- Micah's mono. ( January - August)
- A new breast lump followed by a lumpectomy and biopsy. ( February)
- Port-a-cath issues --- who could forget the port! (May - August)
- Two insane surgeries (May/July)
- Johnny's job --- well what can I say about that? It came out of the left field somewhere. (July)
WARNING!!! Crazy woman on the loose! She's over Go ahead just hit me over the head and call me nuts! Singing sha- la -la- la- de- da.... Hey where did I go? Do you remember when I was sane? Hey now I'm your crazy loony girl! Just slipping and a sliding around the funny farm.
OK seriously, I can't say this word enough...seriously... life has been a bit like living on the wild side for the better part of this year. I know many of you know the feeling. One day you're just out for a row down the River of Hope and the next you're Living in the Land of Woe, hiding out in the Cave of " I Told You So" and eventually tossing about on the Sea of "You're Going Down Baby" !
Living life from the edge of shock and fear can lead to the total unraveling of your strength but I do not believe your foundation during times like these crack. No I know from experience it does not fall apart but it sure shakes a lot. But then that may have something to do with the larger than life size beast on your trail!

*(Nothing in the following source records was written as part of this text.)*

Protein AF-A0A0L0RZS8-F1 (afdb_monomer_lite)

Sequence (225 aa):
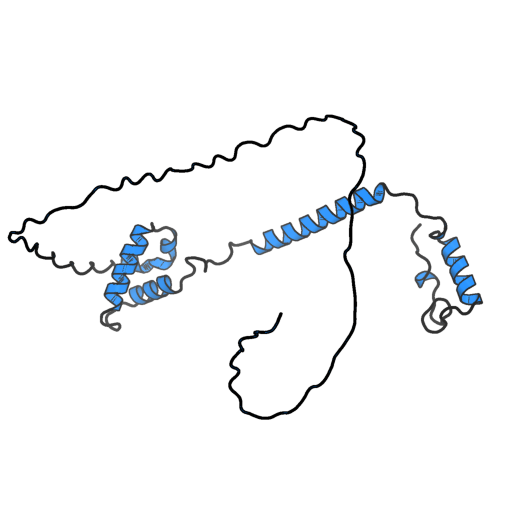MLTSCFPCRCERGRRQQSQHTACCTSQQPTRPRARDRAPPLPFLLSAAAAAMIRTAAVQLARPVARAAPVRAASAAAVASPAAAAAPAPVSRAVLADVPARWTTLSAAERTTVTDALIAAQRGDWKALTAEEKKALYYIAYGPHTGREKLPKGFQVKVFLATIASVGISFAGFMWIRSLGRERPHTFSKEWQEATLEYAQSQKGNPYTGAASPNATKDMYVSSVN

pLDDT: mean 71.69, std 21.51, range [32.44, 98.56]

InterPro domains:
  IPR004203 Cytochrome c oxidase subunit IV family [PF02936] (90-214)
  IPR004203 Cytochrome c oxidase subunit IV family [PTHR10707] (46-212)
  IPR004203 Cytochrome c oxidase subunit IV family [cd00922] (94-212)
  IPR036639 Cytochrome c oxidase subunit IV superfamily [G3DSA:1.10.442.10] (95-220)
  IPR036639 Cytochrome c oxidase subunit IV superfamily [SSF81406] (100-213)

Organism: Allomyces macrogynus (strain ATCC 38327) (NCBI:txid578462)

Radius of gyration: 41.89 Å; chains: 1; bounding box: 74×81×86 Å

Structure (mmCIF, N/CA/C/O backbone):
data_AF-A0A0L0RZS8-F1
#
_entry.id   AF-A0A0L0RZS8-F1
#
loop_
_atom_site.group_PDB
_atom_site.id
_atom_site.type_symbol
_atom_site.label_atom_id
_atom_site.label_alt_id
_atom_site.label_comp_id
_atom_site.label_asym_id
_atom_site.label_entity_id
_atom_site.label_seq_id
_atom_site.pdbx_PDB_ins_code
_atom_site.Cartn_x
_atom_site.Cartn_y
_atom_site.Cartn_z
_atom_site.occupancy
_atom_site.B_iso_or_equiv
_atom_site.auth_seq_id
_atom_site.auth_comp_id
_atom_site.auth_asym_id
_atom_site.auth_atom_id
_atom_site.pdbx_PDB_model_num
ATOM 1 N N . MET A 1 1 ? 48.003 52.496 9.175 1.00 37.56 1 MET A N 1
ATOM 2 C CA . MET A 1 1 ? 47.370 52.783 10.481 1.00 37.56 1 MET A CA 1
ATOM 3 C C . MET A 1 1 ? 46.728 51.488 10.948 1.00 37.56 1 MET A C 1
ATOM 5 O O . MET A 1 1 ? 45.768 51.048 10.342 1.00 37.56 1 MET A O 1
ATOM 9 N N . LEU A 1 2 ? 47.533 50.649 11.596 1.00 37.47 2 LEU A N 1
ATOM 10 C CA . LEU A 1 2 ? 47.473 50.379 13.039 1.00 37.47 2 LEU A CA 1
ATOM 11 C C . LEU A 1 2 ? 46.142 49.751 13.495 1.00 37.47 2 LEU A C 1
ATOM 13 O O . LEU A 1 2 ? 45.143 50.436 13.658 1.00 37.47 2 LEU A O 1
ATOM 17 N N . THR A 1 3 ? 46.214 48.430 13.680 1.00 43.25 3 THR A N 1
ATOM 18 C CA . THR A 1 3 ? 45.892 47.694 14.915 1.00 43.25 3 THR A CA 1
ATOM 19 C C . THR A 1 3 ? 44.577 48.019 15.631 1.00 43.25 3 THR A C 1
ATOM 21 O O . THR A 1 3 ? 44.475 49.051 16.280 1.00 43.25 3 THR A O 1
ATOM 24 N N . SER A 1 4 ? 43.651 47.053 15.675 1.00 41.06 4 SER A N 1
ATOM 25 C CA . SER A 1 4 ? 43.228 46.446 16.952 1.00 41.06 4 SER A CA 1
ATOM 26 C C . SER A 1 4 ? 42.322 45.227 16.719 1.00 41.06 4 SER A C 1
ATOM 28 O O . SER A 1 4 ? 41.192 45.351 16.252 1.00 41.06 4 SER A O 1
ATOM 30 N N . CYS A 1 5 ? 42.838 44.042 17.051 1.00 42.94 5 CYS A N 1
ATOM 31 C CA . CYS A 1 5 ? 42.051 42.837 17.303 1.00 42.94 5 CYS A CA 1
ATOM 32 C C . CYS A 1 5 ? 41.556 42.876 18.754 1.00 42.94 5 CYS A C 1
ATOM 34 O O . CYS A 1 5 ? 42.345 43.186 19.646 1.00 42.94 5 CYS A O 1
ATOM 36 N N . PHE A 1 6 ? 40.312 42.462 19.009 1.00 35.19 6 PHE A N 1
ATOM 37 C CA . PHE A 1 6 ? 39.876 42.053 20.350 1.00 35.19 6 PHE A CA 1
ATOM 38 C C . PHE A 1 6 ? 39.476 40.564 20.370 1.00 35.19 6 PHE A C 1
ATOM 40 O O . PHE A 1 6 ? 39.030 40.046 19.344 1.00 35.19 6 PHE A O 1
ATOM 47 N N . PRO A 1 7 ? 39.701 39.847 21.491 1.00 51.53 7 PRO A N 1
ATOM 48 C CA . PRO A 1 7 ? 39.995 38.417 21.483 1.00 51.53 7 PRO A CA 1
ATOM 49 C C . PRO A 1 7 ? 38.801 37.522 21.853 1.00 51.53 7 PRO A C 1
ATOM 51 O O . PRO A 1 7 ? 38.004 37.844 22.732 1.00 51.53 7 PRO A O 1
ATOM 54 N N . CYS A 1 8 ? 38.754 36.325 21.260 1.00 37.44 8 CYS A N 1
ATOM 55 C CA . CYS A 1 8 ? 37.982 35.199 21.785 1.00 37.44 8 CYS A CA 1
ATOM 56 C C . CYS A 1 8 ? 38.659 34.650 23.048 1.00 37.44 8 CYS A C 1
ATOM 58 O O . CYS A 1 8 ? 39.807 34.202 23.018 1.00 37.44 8 CYS A O 1
ATOM 60 N N . ARG A 1 9 ? 37.927 34.652 24.163 1.00 43.06 9 ARG A N 1
ATOM 61 C CA . ARG A 1 9 ? 38.327 34.007 25.414 1.00 43.06 9 ARG A CA 1
ATOM 62 C C . ARG A 1 9 ? 38.062 32.504 25.295 1.00 43.06 9 ARG A C 1
ATOM 64 O O . ARG A 1 9 ? 36.916 32.075 25.338 1.00 43.06 9 ARG A O 1
ATOM 71 N N . CYS A 1 10 ? 39.119 31.719 25.105 1.00 37.72 10 CYS A N 1
ATOM 72 C CA . CYS A 1 10 ? 39.078 30.260 25.149 1.00 37.72 10 CYS A CA 1
ATOM 73 C C . CYS A 1 10 ? 39.727 29.815 26.464 1.00 37.72 10 CYS A C 1
ATOM 75 O O . CYS A 1 10 ? 40.923 30.031 26.679 1.00 37.72 10 CYS A O 1
ATOM 77 N N . GLU A 1 11 ? 38.918 29.280 27.375 1.00 42.19 11 GLU A N 1
ATOM 78 C CA . GLU A 1 11 ? 39.368 28.808 28.680 1.00 42.19 11 GLU A CA 1
ATOM 79 C C . GLU A 1 11 ? 39.984 27.412 28.540 1.00 42.19 11 GLU A C 1
ATOM 81 O O . GLU A 1 11 ? 39.482 26.527 27.848 1.00 42.19 11 GLU A O 1
ATOM 86 N N . ARG A 1 12 ? 41.173 27.277 29.119 1.00 43.03 12 ARG A N 1
ATOM 87 C CA . ARG A 1 12 ? 42.186 26.273 28.807 1.00 43.03 12 ARG A CA 1
ATOM 88 C C . ARG A 1 12 ? 42.159 25.179 29.872 1.00 43.03 12 ARG A C 1
ATOM 90 O O . ARG A 1 12 ? 42.323 25.491 31.045 1.00 43.03 12 ARG A O 1
ATOM 97 N N . GLY A 1 13 ? 42.132 23.907 29.461 1.00 32.44 13 GLY A N 1
ATOM 98 C CA . GLY A 1 13 ? 42.871 22.879 30.204 1.00 32.44 13 GLY A CA 1
ATOM 99 C C . GLY A 1 13 ? 42.306 21.459 30.254 1.00 32.44 13 GLY A C 1
ATOM 100 O O . GLY A 1 13 ? 41.796 21.054 31.292 1.00 32.44 13 GLY A O 1
ATOM 101 N N . ARG A 1 14 ? 42.589 20.631 29.235 1.00 34.72 14 ARG A N 1
ATOM 102 C CA . ARG A 1 14 ? 43.362 19.386 29.439 1.00 34.72 14 ARG A CA 1
ATOM 103 C C . ARG A 1 14 ? 43.864 18.762 28.121 1.00 34.72 14 ARG A C 1
ATOM 105 O O . ARG A 1 14 ? 43.134 18.642 27.149 1.00 34.72 14 ARG A O 1
ATOM 112 N N . ARG A 1 15 ? 45.159 18.432 28.171 1.00 40.22 15 ARG A N 1
ATOM 113 C CA . ARG A 1 15 ? 46.101 17.727 27.268 1.00 40.22 15 ARG A CA 1
ATOM 114 C C . ARG A 1 15 ? 45.476 16.715 26.281 1.00 40.22 15 ARG A C 1
ATOM 116 O O . ARG A 1 15 ? 44.705 15.867 26.699 1.00 40.22 15 ARG A O 1
ATOM 123 N N . GLN A 1 16 ? 45.702 16.890 24.970 1.00 38.19 16 GLN A N 1
ATOM 124 C CA . GLN A 1 16 ? 46.698 16.195 24.107 1.00 38.19 16 GLN A CA 1
ATOM 125 C C . GLN A 1 16 ? 46.502 14.668 23.963 1.00 38.19 16 GLN A C 1
ATOM 127 O O . GLN A 1 16 ? 46.921 13.943 24.854 1.00 38.19 16 GLN A O 1
ATOM 132 N N . GLN A 1 17 ? 45.998 14.192 22.808 1.00 36.53 17 GLN A N 1
ATOM 133 C CA . GLN A 1 17 ? 46.764 13.383 21.829 1.00 36.53 17 GLN A CA 1
ATOM 134 C C . GLN A 1 17 ? 45.929 12.922 20.611 1.00 36.53 17 GLN A C 1
ATOM 136 O O . GLN A 1 17 ? 44.887 12.297 20.758 1.00 36.53 17 GLN A O 1
ATOM 141 N N . SER A 1 18 ? 46.505 13.150 19.421 1.00 37.44 18 SER A N 1
ATOM 142 C CA . SER A 1 18 ? 46.150 12.643 18.077 1.00 37.44 18 SER A CA 1
ATOM 143 C C . SER A 1 18 ? 44.807 13.144 17.503 1.00 37.44 18 SER A C 1
ATOM 145 O O . SER A 1 18 ? 43.782 13.069 18.156 1.00 37.44 18 SER A O 1
ATOM 147 N N . GLN A 1 19 ? 44.713 13.699 16.293 1.00 43.78 19 GLN A N 1
ATOM 148 C CA . GLN A 1 19 ? 45.368 13.282 15.054 1.00 43.78 19 GLN A CA 1
ATOM 149 C C . GLN A 1 19 ? 45.693 14.494 14.158 1.00 43.78 19 GLN A C 1
ATOM 151 O O . GLN A 1 19 ? 44.877 15.392 13.966 1.00 43.78 19 GLN A O 1
ATOM 156 N N . HIS A 1 20 ? 46.912 14.499 13.618 1.00 37.19 20 HIS A N 1
ATOM 157 C CA . HIS A 1 20 ? 47.386 15.400 12.571 1.00 37.19 20 HIS A CA 1
ATOM 158 C C . HIS A 1 20 ? 47.131 14.768 11.201 1.00 37.19 20 HIS A C 1
ATOM 160 O O . HIS A 1 20 ? 47.771 13.770 10.889 1.00 37.19 20 HIS A O 1
ATOM 166 N N . THR A 1 21 ? 46.265 15.364 10.383 1.00 47.31 21 THR A N 1
ATOM 167 C CA . THR A 1 21 ? 46.326 15.491 8.904 1.00 47.31 21 THR A CA 1
ATOM 168 C C . THR A 1 21 ? 45.020 16.192 8.493 1.00 47.31 21 THR A C 1
ATOM 170 O O . THR A 1 21 ? 43.973 15.870 9.027 1.00 47.31 21 THR A O 1
ATOM 173 N N . ALA A 1 22 ? 44.945 17.202 7.636 1.00 42.66 22 ALA A N 1
ATOM 174 C CA . ALA A 1 22 ? 45.831 17.633 6.580 1.00 42.66 22 ALA A CA 1
ATOM 175 C C . ALA A 1 22 ? 45.743 19.158 6.400 1.00 42.66 22 ALA A C 1
ATOM 177 O O . ALA A 1 22 ? 44.717 19.792 6.644 1.00 42.66 22 ALA A O 1
ATOM 178 N N . CYS A 1 23 ? 46.864 19.712 5.958 1.00 37.41 23 CYS A N 1
ATOM 179 C CA . CYS A 1 23 ? 47.018 21.062 5.456 1.00 37.41 23 CYS A CA 1
ATOM 180 C C . CYS A 1 23 ? 46.969 21.015 3.916 1.00 37.41 23 CYS A C 1
ATOM 182 O O . CYS A 1 23 ? 47.421 20.035 3.326 1.00 37.41 23 CYS A O 1
ATOM 184 N N . CYS A 1 24 ? 46.545 22.133 3.324 1.00 35.66 24 CYS A N 1
ATOM 185 C CA . CYS A 1 24 ? 46.837 22.615 1.967 1.00 35.66 24 CYS A CA 1
ATOM 186 C C . CYS A 1 24 ? 45.980 22.202 0.754 1.00 35.66 24 CYS A C 1
ATOM 188 O O . CYS A 1 24 ? 45.658 21.042 0.526 1.00 35.66 24 CYS A O 1
ATOM 190 N N . THR A 1 25 ? 45.846 23.230 -0.103 1.00 42.75 25 THR A N 1
ATOM 191 C CA . THR A 1 25 ? 45.581 23.251 -1.556 1.00 42.75 25 THR A CA 1
ATOM 192 C C . THR A 1 25 ? 44.107 23.348 -1.994 1.00 42.75 25 THR A C 1
ATOM 194 O O . THR A 1 25 ? 43.282 22.570 -1.547 1.00 42.75 25 THR A O 1
ATOM 197 N N . SER A 1 26 ? 43.685 24.258 -2.885 1.00 41.28 26 SER A N 1
ATOM 198 C CA . SER A 1 26 ? 44.329 25.410 -3.541 1.00 41.28 26 SER A CA 1
ATOM 199 C C . SER A 1 26 ? 43.261 26.307 -4.227 1.00 41.28 26 SER A C 1
ATOM 201 O O . SER A 1 26 ? 42.228 25.819 -4.667 1.00 41.28 26 SER A O 1
ATOM 203 N N . GLN A 1 27 ? 43.520 27.628 -4.237 1.00 41.12 27 GLN A N 1
ATOM 204 C CA . GLN A 1 27 ? 43.460 28.600 -5.365 1.00 41.12 27 GLN A CA 1
ATOM 205 C C . GLN A 1 27 ? 42.301 28.510 -6.391 1.00 41.12 27 GLN A C 1
ATOM 207 O O . GLN A 1 27 ? 42.163 27.498 -7.056 1.00 41.12 27 GLN A O 1
ATOM 212 N N . GLN A 1 28 ? 41.447 29.519 -6.650 1.00 39.59 28 GLN A N 1
ATOM 213 C CA . GLN A 1 28 ? 41.595 30.922 -7.150 1.00 39.59 28 GLN A CA 1
ATOM 214 C C . GLN A 1 28 ? 40.520 31.093 -8.286 1.00 39.59 28 GLN A C 1
ATOM 216 O O . GLN A 1 28 ? 39.855 30.117 -8.613 1.00 39.59 28 GLN A O 1
ATOM 221 N N . PRO A 1 29 ? 40.378 32.219 -9.021 1.00 46.25 29 PRO A N 1
ATOM 222 C CA . PRO A 1 29 ? 40.009 33.587 -8.637 1.00 46.25 29 PRO A CA 1
ATOM 223 C C . PRO A 1 29 ? 38.806 34.134 -9.471 1.00 46.25 29 PRO A C 1
ATOM 225 O O . PRO A 1 29 ? 38.583 33.733 -10.608 1.00 46.25 29 PRO A O 1
ATOM 228 N N . THR A 1 30 ? 38.060 35.134 -8.986 1.00 44.53 30 THR A N 1
ATOM 229 C CA . THR A 1 30 ? 37.002 35.817 -9.775 1.00 44.53 30 THR A CA 1
ATOM 230 C C . THR A 1 30 ? 37.387 37.255 -10.117 1.00 44.53 30 THR A C 1
ATOM 232 O O . THR A 1 30 ? 37.534 38.072 -9.208 1.00 44.53 30 THR A O 1
ATOM 235 N N . ARG A 1 31 ? 37.504 37.590 -11.411 1.00 47.75 31 ARG A N 1
ATOM 236 C CA . ARG A 1 31 ? 37.577 38.965 -11.964 1.00 47.75 31 ARG A CA 1
ATOM 237 C C . ARG A 1 31 ? 37.247 38.944 -13.485 1.00 47.75 31 ARG A C 1
ATOM 239 O O . ARG A 1 31 ? 37.286 37.868 -14.064 1.00 47.75 31 ARG A O 1
ATOM 246 N N . PRO A 1 32 ? 36.912 40.075 -14.147 1.00 57.97 32 PRO A N 1
ATOM 247 C CA . PRO A 1 32 ? 35.563 40.655 -14.212 1.00 57.97 32 PRO A CA 1
ATOM 248 C C . PRO A 1 32 ? 35.150 41.039 -15.668 1.00 57.97 32 PRO A C 1
ATOM 250 O O . PRO A 1 32 ? 35.870 40.757 -16.617 1.00 57.97 32 PRO A O 1
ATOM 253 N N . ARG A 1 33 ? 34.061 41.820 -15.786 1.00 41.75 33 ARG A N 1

Yes she's around every corner and not just creeping up from behind mind you. No my dear there is no creeping about her. The beast, Cancezilla, is a big, ugly, bad beast chasing you from one corner of her world to the other. She is mean and heartless yet even when one of us falls under her feet or is dragged into her den of terror there is hope. Why you ask? Well let me tell you this my friend because no one is ever left behind! We are a band of sister sand brothers navigating our way through Cancezilla's land of the lost.
But you see this is the thing: When we say no one gets left behind it isn't just a one time thing. No way no how. Where would any of us be without the continuing support of our Band of Sisterhood? We can fall apart, fall down and completely unravel knowing we have the support and mercy of friends and fellow survivors to help pick up the pieces.
So yes I have had my year of " There she goes again" but I have not been left by all. Thinking about how I have had the love and support of so many along the road this year brings me to tears. Even when I have hidden myself away or wailed loud enough to wake the zombies I have never been left behind. These are the moments I treasure, the ones that speak to me and carry me back to the River of Hope.
Sure the zombies may be peeking around the next corner, and yes Cancezilla may still be treading through the land but I know no matter how far behind I fall I will NEVER be left to face the angry villagers with pitchforks and torches alone!